Уснули мы там же, в каморке – Комментатор, как фокусник, вынул откуда-то матрас для меня, а сам то ли улегся на пол, то ли спал сидя, то ли не спал вовсе. Около девяти он разбудил меня, отправил умываться – дико болела голова. Он понажимал пальцами на какие-то «точки» – отпустило. Я выпил чаю, собрался. Напоследок вспомнил кое-что важное, еще вчера хотел спросить, пока не напился.

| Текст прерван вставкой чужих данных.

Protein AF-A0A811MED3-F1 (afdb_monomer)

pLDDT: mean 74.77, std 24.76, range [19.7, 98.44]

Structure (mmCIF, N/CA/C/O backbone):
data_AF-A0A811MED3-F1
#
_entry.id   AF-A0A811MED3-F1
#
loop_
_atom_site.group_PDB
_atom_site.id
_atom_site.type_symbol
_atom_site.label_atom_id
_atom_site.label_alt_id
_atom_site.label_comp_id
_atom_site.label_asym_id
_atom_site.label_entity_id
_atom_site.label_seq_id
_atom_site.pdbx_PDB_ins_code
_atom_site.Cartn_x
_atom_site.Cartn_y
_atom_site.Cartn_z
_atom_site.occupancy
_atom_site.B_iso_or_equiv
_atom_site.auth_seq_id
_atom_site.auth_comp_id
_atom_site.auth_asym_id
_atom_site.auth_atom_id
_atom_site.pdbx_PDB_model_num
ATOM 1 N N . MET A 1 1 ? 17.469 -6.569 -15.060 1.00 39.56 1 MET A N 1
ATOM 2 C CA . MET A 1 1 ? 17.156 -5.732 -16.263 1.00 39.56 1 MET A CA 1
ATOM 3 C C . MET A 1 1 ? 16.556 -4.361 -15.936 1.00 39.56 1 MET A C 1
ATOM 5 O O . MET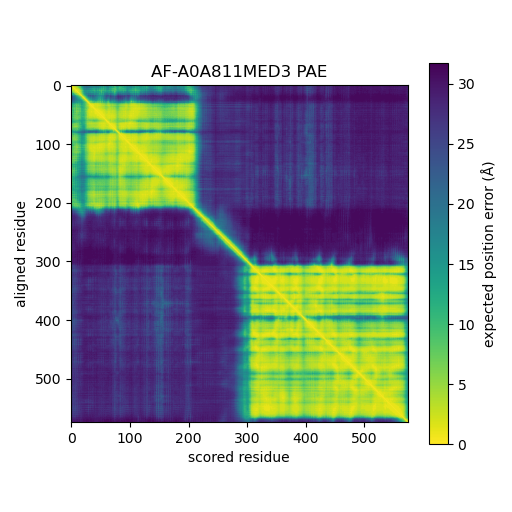 A 1 1 ? 17.138 -3.346 -16.306 1.00 39.56 1 MET A O 1
ATOM 9 N N . TRP A 1 2 ? 15.396 -4.306 -15.263 1.00 39.31 2 TRP A N 1
ATOM 10 C CA . TRP A 1 2 ? 14.690 -3.047 -14.976 1.00 39.31 2 TRP A CA 1
ATOM 11 C C . TRP A 1 2 ? 15.555 -2.056 -14.185 1.00 39.31 2 TRP A C 1
ATOM 13 O O . TRP A 1 2 ? 15.566 -0.892 -14.543 1.00 39.31 2 TRP A O 1
ATOM 23 N N . GLN A 1 3 ? 16.351 -2.516 -13.208 1.00 43.78 3 GLN A N 1
ATOM 24 C CA . GLN A 1 3 ? 17.278 -1.677 -12.424 1.00 43.78 3 GLN A CA 1
ATOM 25 C C . GLN A 1 3 ? 18.438 -1.093 -13.251 1.00 43.78 3 GLN A C 1
ATOM 27 O O . GLN A 1 3 ? 18.796 0.057 -13.038 1.00 43.78 3 GLN A O 1
ATOM 32 N N . CYS A 1 4 ? 19.003 -1.856 -14.196 1.00 47.41 4 CYS A N 1
ATOM 33 C CA . CYS A 1 4 ? 20.052 -1.378 -15.107 1.00 47.41 4 CYS A CA 1
ATOM 34 C C . CYS A 1 4 ? 19.491 -0.264 -16.000 1.00 47.41 4 CYS A C 1
ATOM 36 O O . CYS A 1 4 ? 20.010 0.845 -16.036 1.00 47.41 4 CYS A O 1
ATOM 38 N N . LEU A 1 5 ? 18.335 -0.500 -16.619 1.00 51.75 5 LEU A N 1
ATOM 39 C CA . LEU A 1 5 ? 17.715 0.489 -17.495 1.00 51.75 5 LEU A CA 1
ATOM 40 C C . LEU A 1 5 ? 17.126 1.675 -16.735 1.00 51.75 5 LEU A C 1
ATOM 42 O O . LEU A 1 5 ? 17.243 2.781 -17.239 1.00 51.75 5 LEU A O 1
ATOM 46 N N . ASP A 1 6 ? 16.571 1.498 -15.528 1.00 50.66 6 ASP A N 1
ATOM 47 C CA . ASP A 1 6 ? 16.243 2.603 -14.605 1.00 50.66 6 ASP A CA 1
ATOM 48 C C . ASP A 1 6 ? 17.484 3.373 -14.157 1.00 50.66 6 ASP A C 1
ATOM 50 O O . ASP A 1 6 ? 17.393 4.577 -13.939 1.00 50.66 6 ASP A O 1
ATOM 54 N N . GLY A 1 7 ? 18.642 2.720 -14.091 1.00 51.53 7 GLY A N 1
ATOM 55 C CA . GLY A 1 7 ? 19.943 3.358 -13.950 1.00 51.53 7 GLY A CA 1
ATOM 56 C C . GLY A 1 7 ? 20.265 4.266 -15.129 1.00 51.53 7 GLY A C 1
ATOM 57 O O . GLY A 1 7 ? 20.509 5.454 -14.928 1.00 51.53 7 GLY A O 1
ATOM 58 N N . VAL A 1 8 ? 20.131 3.759 -16.362 1.00 51.38 8 VAL A N 1
ATOM 59 C CA . VAL A 1 8 ? 20.230 4.568 -17.591 1.00 51.38 8 VAL A CA 1
ATOM 60 C C . VAL A 1 8 ? 19.199 5.713 -17.559 1.00 51.38 8 VAL A C 1
ATOM 62 O O . VAL A 1 8 ? 19.536 6.857 -17.870 1.00 51.38 8 VAL A O 1
ATOM 65 N N . LYS A 1 9 ? 17.963 5.461 -17.087 1.00 55.34 9 LYS A N 1
ATOM 66 C CA . LYS A 1 9 ? 16.917 6.492 -16.928 1.00 55.34 9 LYS A CA 1
ATOM 67 C C . LYS A 1 9 ? 17.285 7.551 -15.911 1.00 55.34 9 LYS A C 1
ATOM 69 O O . LYS A 1 9 ? 17.026 8.731 -16.131 1.00 55.34 9 LYS A O 1
ATOM 74 N N . HIS A 1 10 ? 17.866 7.146 -14.793 1.00 54.25 10 HIS A N 1
ATOM 75 C CA . HIS A 1 10 ? 18.276 8.047 -13.735 1.00 54.25 10 HIS A CA 1
ATOM 76 C C . HIS A 1 10 ? 19.480 8.883 -14.179 1.00 54.25 10 HIS A C 1
ATOM 78 O O . HIS A 1 10 ? 19.515 10.083 -13.920 1.00 54.25 10 HIS A O 1
ATOM 84 N N . LEU A 1 11 ? 20.448 8.275 -14.856 1.00 50.34 11 LEU A N 1
ATOM 85 C CA . LEU A 1 11 ? 21.623 8.927 -15.421 1.00 50.34 11 LEU A CA 1
ATOM 86 C C . LEU A 1 11 ? 21.223 10.023 -16.425 1.00 50.34 11 LEU A C 1
ATOM 88 O O . LEU A 1 11 ? 21.648 11.174 -16.309 1.00 50.34 11 LEU A O 1
ATOM 92 N N . LEU A 1 12 ? 20.292 9.707 -17.328 1.00 49.72 12 LEU A N 1
ATOM 93 C CA . LEU A 1 12 ? 19.758 10.650 -18.316 1.00 49.72 12 LEU A CA 1
ATOM 94 C C . LEU A 1 12 ? 18.757 11.655 -17.714 1.00 49.72 12 LEU A C 1
ATOM 96 O O . LEU A 1 12 ? 18.663 12.795 -18.163 1.00 49.72 12 LEU A O 1
ATOM 100 N N . GLY A 1 13 ? 18.080 11.298 -16.621 1.00 47.72 13 GLY A N 1
ATOM 101 C CA . GLY A 1 13 ? 17.266 12.216 -15.820 1.00 47.72 13 GLY A CA 1
ATOM 102 C C . GLY A 1 13 ? 18.081 13.216 -14.985 1.00 47.72 13 GLY A C 1
ATOM 103 O O . GLY A 1 13 ? 17.606 14.323 -14.725 1.00 47.72 13 GLY A O 1
ATOM 104 N N . VAL A 1 14 ? 19.306 12.865 -14.574 1.00 44.28 14 VAL A N 1
ATOM 105 C CA . VAL A 1 14 ? 20.250 13.778 -13.899 1.00 44.28 14 VAL A CA 1
ATOM 106 C C . VAL A 1 14 ? 20.776 14.828 -14.878 1.00 44.28 14 VAL A C 1
ATOM 108 O O . VAL A 1 14 ? 20.847 15.997 -14.510 1.00 44.28 14 VAL A O 1
ATOM 111 N N . LEU A 1 15 ? 21.027 14.466 -16.139 1.00 41.16 15 LEU A N 1
ATOM 112 C CA . LEU A 1 15 ? 21.349 15.423 -17.208 1.00 41.16 15 LEU A CA 1
ATOM 113 C C . LEU A 1 15 ? 20.271 16.479 -17.420 1.00 41.16 15 LEU A C 1
ATOM 115 O O . LEU A 1 15 ? 20.588 17.659 -17.504 1.00 41.16 15 LEU A O 1
ATOM 119 N N . LEU A 1 16 ? 19.000 16.072 -17.427 1.00 42.88 16 LEU A N 1
ATOM 120 C CA . LEU A 1 16 ? 17.868 16.992 -17.573 1.00 42.88 16 LEU A CA 1
ATOM 121 C C . LEU A 1 16 ? 17.690 17.930 -16.359 1.00 42.88 16 LEU A C 1
ATOM 123 O O . LEU A 1 16 ? 16.994 18.939 -16.465 1.00 42.88 16 LEU A O 1
ATOM 127 N N . LYS A 1 17 ? 18.309 17.621 -15.206 1.00 37.56 17 LYS A N 1
ATOM 128 C CA . LYS A 1 17 ? 18.292 18.457 -13.988 1.00 37.56 17 LYS A CA 1
ATOM 129 C C . LYS A 1 17 ? 19.564 19.288 -13.790 1.00 37.56 17 LYS A C 1
ATOM 131 O O . LYS A 1 17 ? 19.490 20.345 -13.161 1.00 37.56 17 LYS A O 1
ATOM 136 N N . CYS A 1 18 ? 20.709 18.853 -14.313 1.00 34.81 18 CYS A N 1
ATOM 137 C CA . CYS A 1 18 ? 21.962 19.605 -14.279 1.00 34.81 18 CYS A CA 1
ATOM 138 C C . CYS A 1 18 ? 21.893 20.792 -15.251 1.00 34.81 18 CYS A C 1
ATOM 140 O O . CYS A 1 18 ? 22.239 20.694 -16.420 1.00 34.81 18 CYS A O 1
ATOM 142 N N . CYS A 1 19 ? 21.441 21.928 -14.726 1.00 37.09 19 CYS A N 1
ATOM 143 C CA . CYS A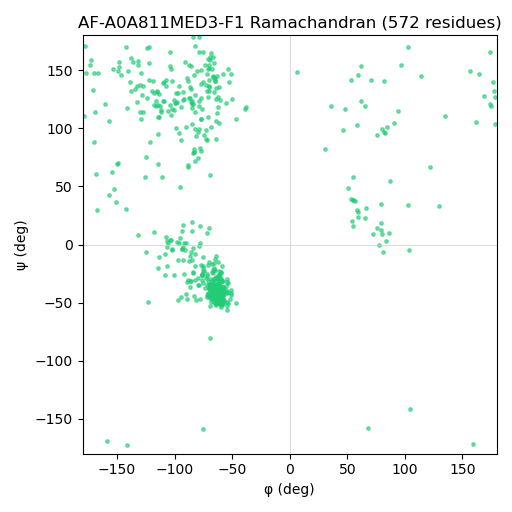 1 19 ? 21.223 23.198 -15.417 1.00 37.09 19 CYS A CA 1
ATOM 144 C C . CYS A 1 19 ? 22.485 23.958 -15.880 1.00 37.09 19 CYS A C 1
ATOM 146 O O . CYS A 1 19 ? 22.343 25.124 -16.238 1.00 37.09 19 CYS A O 1
ATOM 148 N N . ASP A 1 20 ? 23.661 23.331 -15.904 1.00 35.22 20 ASP A N 1
ATOM 149 C CA . ASP A 1 20 ? 24.931 23.967 -16.284 1.00 35.22 20 ASP A CA 1
ATOM 150 C C . ASP A 1 20 ? 25.619 23.175 -17.408 1.00 35.22 20 ASP A C 1
ATOM 152 O O . ASP A 1 20 ? 26.731 22.677 -17.254 1.00 35.22 20 ASP A O 1
ATOM 156 N N . ILE A 1 21 ? 24.928 23.002 -18.539 1.00 42.47 21 ILE A N 1
ATOM 157 C CA . ILE A 1 21 ? 25.567 22.577 -19.791 1.00 42.47 21 ILE A CA 1
ATOM 158 C C . ILE A 1 21 ? 25.845 23.857 -20.579 1.00 42.47 21 ILE A C 1
ATOM 160 O O . ILE A 1 21 ? 24.952 24.420 -21.212 1.00 42.47 21 ILE A O 1
ATOM 164 N N . ASP A 1 22 ? 27.069 24.367 -20.469 1.00 37.94 22 ASP A N 1
ATOM 165 C CA . ASP A 1 22 ? 27.552 25.482 -21.283 1.00 37.94 22 ASP A CA 1
ATOM 166 C C . ASP A 1 22 ? 27.787 24.922 -22.700 1.00 37.94 22 ASP A C 1
ATOM 168 O O . ASP A 1 22 ? 28.786 24.248 -22.935 1.00 37.94 22 ASP A O 1
ATOM 172 N N . LEU A 1 23 ? 26.837 25.125 -23.629 1.00 41.97 23 LEU A N 1
ATOM 173 C CA . LEU A 1 23 ? 26.926 24.701 -25.041 1.00 41.97 23 LEU A CA 1
ATOM 174 C C . LEU A 1 23 ? 27.983 25.522 -25.808 1.00 41.97 23 LEU A C 1
ATOM 176 O O . LEU A 1 23 ? 27.693 26.228 -26.774 1.00 41.97 23 LEU A O 1
ATOM 180 N N . LYS A 1 24 ? 29.235 25.462 -25.370 1.00 43.53 24 LYS A N 1
ATOM 181 C CA . LYS A 1 24 ? 30.376 25.693 -26.256 1.00 43.53 24 LYS A CA 1
ATOM 182 C C . LYS A 1 24 ? 30.741 24.345 -26.850 1.00 43.53 24 LYS A C 1
ATOM 184 O O . LYS A 1 24 ? 30.669 23.355 -26.130 1.00 43.53 24 LYS A O 1
ATOM 189 N N . GLN A 1 25 ? 31.143 24.327 -28.125 1.00 43.94 25 GLN A N 1
ATOM 190 C CA . GLN A 1 25 ? 31.649 23.122 -28.789 1.00 43.94 25 GLN A CA 1
ATOM 191 C C . GLN A 1 25 ? 32.512 22.323 -27.806 1.00 43.94 25 GLN A C 1
ATOM 193 O O . GLN A 1 25 ? 33.513 22.866 -27.308 1.00 43.94 25 GLN A O 1
ATOM 198 N N . PRO A 1 26 ? 32.109 21.093 -27.460 1.00 50.81 26 PRO A N 1
ATOM 199 C CA . PRO A 1 26 ? 32.813 20.340 -26.450 1.00 50.81 26 PRO A CA 1
ATOM 200 C C . PRO A 1 26 ? 34.235 20.074 -26.943 1.00 50.81 26 PRO A C 1
ATOM 202 O O . PRO A 1 26 ? 34.456 19.354 -27.915 1.00 50.81 26 PRO A O 1
ATOM 205 N N . LYS A 1 27 ? 35.227 20.681 -26.280 1.00 49.12 27 LYS A N 1
ATOM 206 C CA . LYS A 1 27 ? 36.641 20.458 -26.607 1.00 49.12 27 LYS A CA 1
ATOM 207 C C . LYS A 1 27 ? 36.926 18.949 -26.541 1.00 49.12 27 LYS A C 1
ATOM 209 O O . LYS A 1 27 ? 36.687 18.332 -25.496 1.00 49.12 27 LYS A O 1
ATOM 214 N N . GLY A 1 28 ? 37.396 18.381 -27.654 1.00 59.16 28 GLY A N 1
ATOM 215 C CA . GLY A 1 28 ? 37.790 16.974 -27.793 1.00 59.16 28 GLY A CA 1
ATOM 216 C C . GLY A 1 28 ? 36.805 16.053 -28.526 1.00 59.16 28 GLY A C 1
ATOM 217 O O . GLY A 1 28 ? 37.152 14.897 -28.716 1.00 59.16 28 GLY A O 1
ATOM 218 N N . LEU A 1 29 ? 35.613 16.517 -28.928 1.00 68.19 29 LEU A N 1
ATOM 219 C CA . LEU A 1 29 ? 34.721 15.717 -29.777 1.00 68.19 29 LEU A CA 1
ATOM 220 C C . LEU A 1 29 ? 35.142 15.843 -31.249 1.00 68.19 29 LEU A C 1
ATOM 222 O O . LEU A 1 29 ? 35.054 16.932 -31.819 1.00 68.19 29 LEU A O 1
ATOM 226 N N . GLU A 1 30 ? 35.607 14.751 -31.852 1.00 64.56 30 GLU A N 1
ATOM 227 C CA . GLU A 1 30 ? 35.884 14.698 -33.290 1.00 64.56 30 GLU A CA 1
ATOM 228 C C . GLU A 1 30 ? 34.567 14.510 -34.067 1.00 64.56 30 GLU A C 1
ATOM 230 O O . GLU A 1 30 ? 33.792 13.605 -33.781 1.00 64.56 30 GLU A O 1
ATOM 235 N N . ASP A 1 31 ? 34.301 15.441 -34.988 1.00 77.12 31 ASP A N 1
ATOM 236 C CA . ASP A 1 31 ? 33.184 15.502 -35.949 1.00 77.12 31 ASP A CA 1
ATOM 237 C C . ASP A 1 31 ? 31.830 14.860 -35.524 1.00 77.12 31 ASP A C 1
ATOM 239 O O . ASP A 1 31 ? 31.487 13.750 -35.954 1.00 77.12 31 ASP A O 1
ATOM 243 N N . PRO A 1 32 ? 30.986 15.569 -34.743 1.00 83.75 32 PRO A N 1
ATOM 244 C CA . PRO A 1 32 ? 29.671 15.067 -34.327 1.00 83.75 32 PRO A CA 1
ATOM 245 C C . PRO A 1 32 ? 28.700 14.813 -35.493 1.00 83.75 32 PRO A C 1
ATOM 247 O O . PRO A 1 32 ? 27.692 14.124 -35.311 1.00 83.75 32 PRO A O 1
ATOM 250 N N . GLU A 1 33 ? 28.974 15.337 -36.693 1.00 85.44 33 GLU A N 1
ATOM 251 C CA . GLU A 1 33 ? 28.123 15.135 -37.868 1.00 85.44 33 GLU A CA 1
ATOM 252 C C . GLU A 1 33 ? 28.219 13.711 -38.422 1.00 85.44 33 GLU A C 1
ATOM 254 O O . GLU A 1 33 ? 27.288 13.239 -39.078 1.00 85.44 33 GLU A O 1
ATOM 259 N N . VAL A 1 34 ? 29.330 13.006 -38.192 1.00 87.38 34 VAL A N 1
ATOM 260 C CA . VAL A 1 34 ? 29.480 11.601 -38.601 1.00 87.38 34 VAL A CA 1
ATOM 261 C C . VAL A 1 34 ? 28.560 10.715 -37.763 1.00 87.38 34 VAL A C 1
ATOM 263 O O . VAL A 1 34 ? 27.708 10.019 -38.311 1.00 87.38 34 VAL A O 1
ATOM 266 N N . LEU A 1 35 ? 28.636 10.821 -36.434 1.00 87.31 35 LEU A N 1
ATOM 267 C CA . LEU A 1 35 ? 27.792 10.035 -35.528 1.00 87.31 35 LEU A CA 1
ATOM 268 C C . LEU A 1 35 ? 26.302 10.365 -35.669 1.00 87.31 35 LEU A C 1
ATOM 270 O O . LEU A 1 35 ? 25.468 9.467 -35.583 1.00 87.31 35 LEU A O 1
ATOM 274 N N . ALA A 1 36 ? 25.946 11.624 -35.936 1.00 88.75 36 ALA A N 1
ATOM 275 C CA . ALA A 1 36 ? 24.556 12.005 -36.189 1.00 88.75 36 ALA A CA 1
ATOM 276 C C . ALA A 1 36 ? 23.992 11.414 -37.498 1.00 88.75 36 ALA A C 1
ATOM 278 O O . ALA A 1 36 ? 22.783 11.253 -37.631 1.00 88.75 36 ALA A O 1
ATOM 279 N N . ARG A 1 37 ? 24.846 11.086 -38.479 1.00 88.56 37 ARG A N 1
ATOM 280 C CA . ARG A 1 37 ? 24.432 10.396 -39.716 1.00 88.56 37 ARG A CA 1
ATOM 281 C C . ARG A 1 37 ? 24.261 8.891 -39.526 1.00 88.56 37 ARG A C 1
ATOM 283 O O . ARG A 1 37 ? 23.478 8.278 -40.244 1.00 88.56 37 ARG A O 1
ATOM 290 N N . GLU A 1 38 ? 25.001 8.310 -38.590 1.00 86.62 38 GLU A N 1
ATOM 291 C CA . GLU A 1 38 ? 24.997 6.870 -38.308 1.00 86.62 38 GLU A CA 1
ATOM 292 C C . GLU A 1 38 ? 24.011 6.467 -37.205 1.00 86.62 38 GLU A C 1
ATOM 294 O O . GLU A 1 38 ? 23.732 5.284 -37.026 1.00 86.62 38 GLU A O 1
ATOM 299 N N . THR A 1 39 ? 23.485 7.433 -36.454 1.00 90.69 39 THR A N 1
ATOM 300 C CA . THR A 1 39 ? 22.547 7.206 -35.351 1.00 90.69 39 THR A CA 1
ATOM 301 C C . THR A 1 39 ? 21.248 7.970 -35.574 1.00 90.69 39 THR A C 1
ATOM 303 O O . THR A 1 39 ? 21.133 8.821 -36.450 1.00 90.69 39 THR A O 1
ATOM 306 N N . VAL A 1 40 ? 20.239 7.686 -34.754 1.00 89.81 40 VAL A N 1
ATOM 307 C CA . VAL A 1 40 ? 18.959 8.417 -34.782 1.00 89.81 40 VAL A CA 1
ATOM 308 C C . VAL A 1 40 ? 19.018 9.784 -34.090 1.00 89.81 40 VAL A C 1
ATOM 31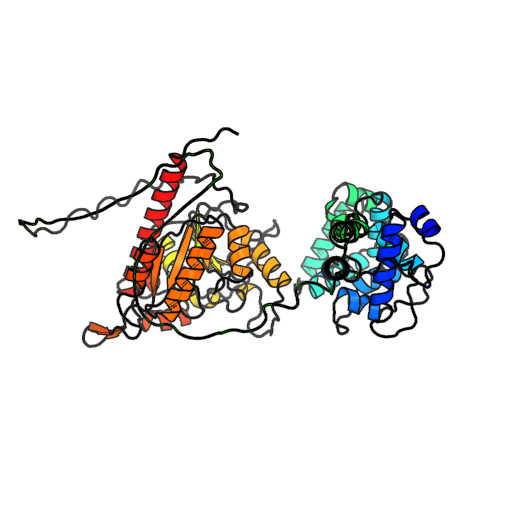0 O O . VAL A 1 40 ? 17.992 10.459 -33.992 1.00 89.81 40 VAL A O 1
ATOM 313 N N . PHE A 1 41 ? 20.187 10.172 -33.577 1.00 88.94 41 PHE A N 1
ATOM 314 C CA . PHE A 1 41 ? 20.402 11.424 -32.863 1.00 88.94 41 PHE A CA 1
ATOM 315 C C . PHE A 1 41 ? 20.767 12.560 -33.820 1.00 88.94 41 PHE A C 1
ATOM 317 O O . PHE A 1 41 ? 21.562 12.404 -34.741 1.00 88.94 41 PHE A O 1
ATOM 324 N N . SER A 1 42 ? 20.237 13.750 -33.556 1.00 88.75 42 SER A N 1
ATOM 325 C CA . SER A 1 42 ? 20.715 14.989 -34.173 1.00 88.75 42 SER A CA 1
ATOM 326 C C . SER A 1 42 ? 22.109 15.374 -33.662 1.00 88.75 42 SER A C 1
ATOM 328 O O . SER A 1 42 ? 22.511 14.976 -32.570 1.00 88.75 42 SER A O 1
ATOM 330 N N . VAL A 1 43 ? 22.819 16.241 -34.393 1.00 86.56 43 VAL A N 1
ATOM 331 C CA . VAL A 1 43 ? 24.140 16.770 -33.983 1.00 86.56 43 VAL A CA 1
ATOM 332 C C . VAL A 1 43 ? 24.102 17.341 -32.559 1.00 86.56 43 VAL A C 1
ATOM 334 O O . VAL A 1 43 ? 24.952 17.019 -31.736 1.00 86.56 43 VAL A O 1
ATOM 337 N N . SER A 1 44 ? 23.056 18.105 -32.225 1.00 81.94 44 SER A N 1
ATOM 338 C CA . SER A 1 44 ? 22.882 18.670 -30.879 1.00 81.94 44 SER A CA 1
ATOM 339 C C . SER A 1 44 ? 22.661 17.619 -29.784 1.00 81.94 44 SER A C 1
ATOM 341 O O . SER A 1 44 ? 23.027 17.831 -28.629 1.00 81.94 44 SER A O 1
ATOM 343 N N . GLU A 1 45 ? 22.058 16.479 -30.122 1.00 84.88 45 GLU A N 1
ATOM 344 C CA . GLU A 1 45 ? 21.854 15.378 -29.177 1.00 84.88 45 GLU A CA 1
ATOM 345 C C . GLU A 1 45 ? 23.133 14.559 -29.004 1.00 84.88 45 GLU A C 1
ATOM 347 O O . GLU A 1 45 ? 23.429 14.153 -27.884 1.00 84.88 45 GLU A O 1
ATOM 352 N N . VAL A 1 46 ? 23.927 14.391 -30.066 1.00 88.12 46 VAL A N 1
ATOM 353 C CA . VAL A 1 46 ? 25.272 13.798 -29.995 1.00 88.12 46 VAL A CA 1
ATOM 354 C C . VAL A 1 46 ? 26.179 14.630 -29.083 1.00 88.12 46 VAL A C 1
ATOM 356 O O . VAL A 1 46 ? 26.831 14.076 -28.201 1.00 88.12 46 VAL A O 1
ATOM 359 N N . GLU A 1 47 ? 26.169 15.959 -29.205 1.00 84.81 47 GLU A N 1
ATOM 360 C CA . GLU A 1 47 ? 26.917 16.845 -28.299 1.00 84.81 47 GLU A CA 1
ATOM 361 C C . GLU A 1 47 ? 26.455 16.704 -26.836 1.00 84.81 47 GLU A C 1
ATOM 363 O O . GLU A 1 47 ? 27.278 16.621 -25.923 1.00 84.81 47 GLU A O 1
ATOM 368 N N . ALA A 1 48 ? 25.142 16.608 -26.593 1.00 81.62 48 ALA A N 1
ATOM 369 C CA . ALA A 1 48 ? 24.600 16.388 -25.251 1.00 81.62 48 ALA A CA 1
ATOM 370 C C . ALA A 1 48 ? 24.976 15.007 -24.676 1.00 81.62 48 ALA A C 1
ATOM 372 O O . ALA A 1 48 ? 25.252 14.884 -23.479 1.00 81.62 48 ALA A O 1
ATOM 373 N N . LEU A 1 49 ? 25.013 13.969 -25.516 1.00 85.12 49 LEU A N 1
ATOM 374 C CA . LEU A 1 49 ? 25.492 12.636 -25.143 1.00 85.12 49 LEU A CA 1
ATOM 375 C C . LEU A 1 49 ? 26.988 12.637 -24.832 1.00 85.12 49 LEU A C 1
ATOM 377 O O . LEU A 1 49 ? 27.420 11.894 -23.955 1.00 85.12 49 LEU A O 1
ATOM 381 N N . TYR A 1 50 ? 27.783 13.474 -25.493 1.00 86.75 50 TYR A N 1
ATOM 382 C CA . TYR A 1 50 ? 29.207 13.587 -25.192 1.00 86.75 50 TYR A CA 1
ATOM 383 C C . TYR A 1 50 ? 29.460 14.182 -23.802 1.00 86.75 50 TYR A C 1
ATOM 385 O O . TYR A 1 50 ? 30.310 13.701 -23.052 1.00 86.75 50 TYR A O 1
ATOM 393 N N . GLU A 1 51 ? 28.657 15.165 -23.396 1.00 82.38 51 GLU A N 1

– Володя, а можешь найти его портрет? В смысле – Мора?..
Проницательные китайские глазки не отрывались от моего лица – точно мерку он снимал, дотрагивался до лба, носа, подбородка – только не пальцами, а цепким взглядом. Потом кивнул, выдвинул ящик стола, не глядя пошарил рукой. Достал.
– На, забирай. Это репродукция известного портрета Ганса Гольбейна.
– Какой Гольбейн, друг? Мне Мор нужен.
– Так это Мор, Боря, – терпеливо пояснил Комментатор. – А Гольбейн – это художник, который Мора рисовал.
– А-а-а… Понятно.
Обычный лист глянцевой бумаги – Комментатор его, наверное, из журнала какого-нибудь выдрал. Интересно, давно ли? А главное, зачем?
Почему-то опасаясь глядеть на портрет, я сунул репродукцию в черный полиэтиленовый пакет и поехал домой.